Substituent effects on the binding of phenols to the D38N mutant of 3-oxo-delta5-steroid isomerase. A probe for the nature of hydrogen bonding to the intermediate.

The nature of hydrogen bonding to the intermediate of the reaction catalyzed by 3-oxo-Delta5-steroid isomerase (KSI) was investigated. Substituted phenols bind tightly to the active site of the D38N mutant of KSI, and are analogs of the intermediate dienol. These D38N-phenol complexes exhibit fluorescence, NMR, and UV spectral characteristics similar to D38N complexed with phenolic steroids. The binding of phenols to D38N is satisfactorily described by the modified Bronsted equation: log KD = 0.85(pKa) - 0.63 pi - 6.3 (n = 10, r = 0.967), where KD is the dissociation constant of the complex and pi is the hydrophobicity parameter for the phenol substituent.

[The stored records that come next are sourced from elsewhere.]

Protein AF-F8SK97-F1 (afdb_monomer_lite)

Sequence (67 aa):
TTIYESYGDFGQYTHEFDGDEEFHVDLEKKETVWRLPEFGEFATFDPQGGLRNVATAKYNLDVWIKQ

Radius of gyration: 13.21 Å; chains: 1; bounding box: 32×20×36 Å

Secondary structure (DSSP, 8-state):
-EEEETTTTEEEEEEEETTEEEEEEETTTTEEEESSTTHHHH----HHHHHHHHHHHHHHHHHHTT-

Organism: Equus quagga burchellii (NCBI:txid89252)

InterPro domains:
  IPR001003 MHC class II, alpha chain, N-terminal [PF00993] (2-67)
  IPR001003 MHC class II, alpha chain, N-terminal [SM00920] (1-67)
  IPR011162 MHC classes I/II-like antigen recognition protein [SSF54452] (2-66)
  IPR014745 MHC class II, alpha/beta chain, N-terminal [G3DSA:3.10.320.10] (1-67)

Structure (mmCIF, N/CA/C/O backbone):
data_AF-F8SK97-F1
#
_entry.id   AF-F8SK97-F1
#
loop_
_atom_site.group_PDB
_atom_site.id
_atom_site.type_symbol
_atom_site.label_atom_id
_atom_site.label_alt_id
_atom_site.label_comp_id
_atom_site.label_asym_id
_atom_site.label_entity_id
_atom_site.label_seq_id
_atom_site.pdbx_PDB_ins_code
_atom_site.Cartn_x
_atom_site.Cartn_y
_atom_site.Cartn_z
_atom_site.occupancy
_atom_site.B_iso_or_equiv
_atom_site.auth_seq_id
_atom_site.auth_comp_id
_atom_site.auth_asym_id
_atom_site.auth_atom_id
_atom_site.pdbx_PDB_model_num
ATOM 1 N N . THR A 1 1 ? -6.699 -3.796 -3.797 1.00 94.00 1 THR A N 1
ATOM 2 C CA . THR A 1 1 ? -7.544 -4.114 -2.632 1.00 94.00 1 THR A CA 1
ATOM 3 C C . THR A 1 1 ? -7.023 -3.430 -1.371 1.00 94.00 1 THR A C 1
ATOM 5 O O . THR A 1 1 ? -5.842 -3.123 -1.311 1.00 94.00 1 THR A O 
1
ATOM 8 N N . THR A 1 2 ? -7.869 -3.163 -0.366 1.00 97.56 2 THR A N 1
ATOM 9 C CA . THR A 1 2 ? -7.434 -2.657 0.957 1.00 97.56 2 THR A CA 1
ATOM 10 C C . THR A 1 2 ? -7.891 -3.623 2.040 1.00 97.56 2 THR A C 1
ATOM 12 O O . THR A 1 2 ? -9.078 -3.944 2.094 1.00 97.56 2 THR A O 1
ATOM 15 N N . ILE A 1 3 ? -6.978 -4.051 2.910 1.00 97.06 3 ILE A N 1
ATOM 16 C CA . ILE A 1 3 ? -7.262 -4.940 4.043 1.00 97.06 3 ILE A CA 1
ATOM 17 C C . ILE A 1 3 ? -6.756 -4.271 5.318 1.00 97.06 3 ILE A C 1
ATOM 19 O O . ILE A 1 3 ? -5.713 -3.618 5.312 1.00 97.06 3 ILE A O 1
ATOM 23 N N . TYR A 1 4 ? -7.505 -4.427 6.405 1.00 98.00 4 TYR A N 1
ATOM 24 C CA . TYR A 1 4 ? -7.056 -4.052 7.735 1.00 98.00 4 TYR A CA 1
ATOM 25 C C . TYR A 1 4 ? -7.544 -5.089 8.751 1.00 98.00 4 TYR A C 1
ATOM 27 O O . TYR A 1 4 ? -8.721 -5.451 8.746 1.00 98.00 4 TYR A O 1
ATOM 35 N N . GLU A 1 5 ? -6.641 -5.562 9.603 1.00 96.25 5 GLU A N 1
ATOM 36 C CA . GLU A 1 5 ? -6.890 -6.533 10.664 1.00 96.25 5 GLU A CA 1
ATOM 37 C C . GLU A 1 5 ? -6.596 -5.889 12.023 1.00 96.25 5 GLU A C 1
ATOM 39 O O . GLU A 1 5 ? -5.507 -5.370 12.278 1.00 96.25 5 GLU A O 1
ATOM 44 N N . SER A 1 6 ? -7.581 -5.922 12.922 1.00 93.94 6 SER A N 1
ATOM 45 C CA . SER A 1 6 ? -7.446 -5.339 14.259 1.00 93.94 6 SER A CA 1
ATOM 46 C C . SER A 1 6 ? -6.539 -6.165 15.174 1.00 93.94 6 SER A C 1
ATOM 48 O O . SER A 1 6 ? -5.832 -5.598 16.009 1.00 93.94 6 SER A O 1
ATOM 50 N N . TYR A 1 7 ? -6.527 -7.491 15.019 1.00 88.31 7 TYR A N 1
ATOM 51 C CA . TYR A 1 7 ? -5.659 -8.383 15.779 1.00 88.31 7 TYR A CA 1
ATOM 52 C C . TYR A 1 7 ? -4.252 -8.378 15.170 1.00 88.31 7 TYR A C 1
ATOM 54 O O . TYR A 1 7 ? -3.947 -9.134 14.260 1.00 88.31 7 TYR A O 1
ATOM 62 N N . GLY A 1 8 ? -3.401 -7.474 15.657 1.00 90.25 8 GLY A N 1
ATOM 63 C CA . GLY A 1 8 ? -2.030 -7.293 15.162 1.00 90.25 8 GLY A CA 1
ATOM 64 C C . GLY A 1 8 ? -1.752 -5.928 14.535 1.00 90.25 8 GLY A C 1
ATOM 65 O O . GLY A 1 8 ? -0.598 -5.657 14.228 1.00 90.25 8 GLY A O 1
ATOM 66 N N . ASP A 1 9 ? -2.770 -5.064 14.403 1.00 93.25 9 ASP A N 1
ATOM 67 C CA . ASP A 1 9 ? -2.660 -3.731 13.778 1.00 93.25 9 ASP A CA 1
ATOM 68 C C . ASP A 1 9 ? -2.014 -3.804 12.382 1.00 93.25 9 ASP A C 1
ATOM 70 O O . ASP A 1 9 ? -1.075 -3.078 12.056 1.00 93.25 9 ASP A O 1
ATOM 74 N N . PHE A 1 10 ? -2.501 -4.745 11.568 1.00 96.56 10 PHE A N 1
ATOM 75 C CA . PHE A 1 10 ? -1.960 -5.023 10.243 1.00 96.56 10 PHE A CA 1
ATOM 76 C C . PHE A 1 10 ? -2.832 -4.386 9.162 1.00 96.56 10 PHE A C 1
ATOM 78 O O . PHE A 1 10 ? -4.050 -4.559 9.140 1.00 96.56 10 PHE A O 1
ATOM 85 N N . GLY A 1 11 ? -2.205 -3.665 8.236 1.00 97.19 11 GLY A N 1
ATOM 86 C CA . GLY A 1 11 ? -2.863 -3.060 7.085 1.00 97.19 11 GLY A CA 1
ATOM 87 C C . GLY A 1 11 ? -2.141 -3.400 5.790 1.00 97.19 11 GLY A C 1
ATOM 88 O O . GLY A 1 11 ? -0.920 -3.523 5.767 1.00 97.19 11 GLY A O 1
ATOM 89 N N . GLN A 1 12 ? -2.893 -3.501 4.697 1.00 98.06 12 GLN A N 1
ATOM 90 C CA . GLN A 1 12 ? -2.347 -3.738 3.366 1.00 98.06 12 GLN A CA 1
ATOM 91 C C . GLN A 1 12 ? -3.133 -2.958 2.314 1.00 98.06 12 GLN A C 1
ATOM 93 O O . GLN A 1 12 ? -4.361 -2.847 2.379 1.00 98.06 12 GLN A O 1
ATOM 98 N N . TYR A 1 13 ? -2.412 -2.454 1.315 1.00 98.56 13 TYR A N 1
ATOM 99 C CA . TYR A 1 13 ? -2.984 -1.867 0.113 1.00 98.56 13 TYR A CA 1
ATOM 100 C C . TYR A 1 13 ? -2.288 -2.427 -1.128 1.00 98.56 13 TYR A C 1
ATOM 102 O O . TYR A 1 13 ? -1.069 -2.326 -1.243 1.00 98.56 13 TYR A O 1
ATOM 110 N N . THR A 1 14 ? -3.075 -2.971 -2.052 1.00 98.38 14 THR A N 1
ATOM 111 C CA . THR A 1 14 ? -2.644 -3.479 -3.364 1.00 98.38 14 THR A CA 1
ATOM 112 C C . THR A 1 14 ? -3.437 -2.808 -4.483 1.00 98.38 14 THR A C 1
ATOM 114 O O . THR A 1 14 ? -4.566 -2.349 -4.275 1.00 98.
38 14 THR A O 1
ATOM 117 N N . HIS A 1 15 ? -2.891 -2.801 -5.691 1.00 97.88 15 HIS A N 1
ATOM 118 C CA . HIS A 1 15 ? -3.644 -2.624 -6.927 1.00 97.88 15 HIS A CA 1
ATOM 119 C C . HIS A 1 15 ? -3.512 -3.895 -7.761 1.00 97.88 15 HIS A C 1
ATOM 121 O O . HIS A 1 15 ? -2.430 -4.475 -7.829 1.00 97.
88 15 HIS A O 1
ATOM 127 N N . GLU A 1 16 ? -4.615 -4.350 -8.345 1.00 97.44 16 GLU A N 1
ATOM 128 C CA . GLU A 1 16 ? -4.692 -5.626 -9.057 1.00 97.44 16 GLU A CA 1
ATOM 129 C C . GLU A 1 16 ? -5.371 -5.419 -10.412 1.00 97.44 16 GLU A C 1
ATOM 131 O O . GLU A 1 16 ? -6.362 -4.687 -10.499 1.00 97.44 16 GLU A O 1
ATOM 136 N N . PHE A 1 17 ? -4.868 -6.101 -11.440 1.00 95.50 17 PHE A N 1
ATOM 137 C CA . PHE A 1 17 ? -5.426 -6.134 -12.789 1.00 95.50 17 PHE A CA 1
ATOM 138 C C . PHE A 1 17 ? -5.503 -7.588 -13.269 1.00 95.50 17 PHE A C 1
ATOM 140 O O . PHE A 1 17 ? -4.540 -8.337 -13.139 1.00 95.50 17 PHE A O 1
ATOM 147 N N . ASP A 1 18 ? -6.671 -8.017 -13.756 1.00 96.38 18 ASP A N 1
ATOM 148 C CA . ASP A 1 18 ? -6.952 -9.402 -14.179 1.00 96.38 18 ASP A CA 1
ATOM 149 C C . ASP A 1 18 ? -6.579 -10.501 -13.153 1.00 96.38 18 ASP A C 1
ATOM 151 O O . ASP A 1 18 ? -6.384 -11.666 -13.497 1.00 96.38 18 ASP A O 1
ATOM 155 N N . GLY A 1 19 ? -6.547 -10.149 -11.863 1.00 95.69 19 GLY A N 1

The high value of the Bronsted alpha (0.85 +/- 0.08) indicates that the negative charge in the D38N-phenol complex, and by implication in the KSI-intermediate complex, is localized almost exclusively on the bound ligand. It is concluded that stabilization of the anionic (dienolate) intermediate is provided by ordinary hydrogen bonds from the enzyme acids Tyr-14 and Asp-99, rather than low-barrier hydrogen bonds.[1]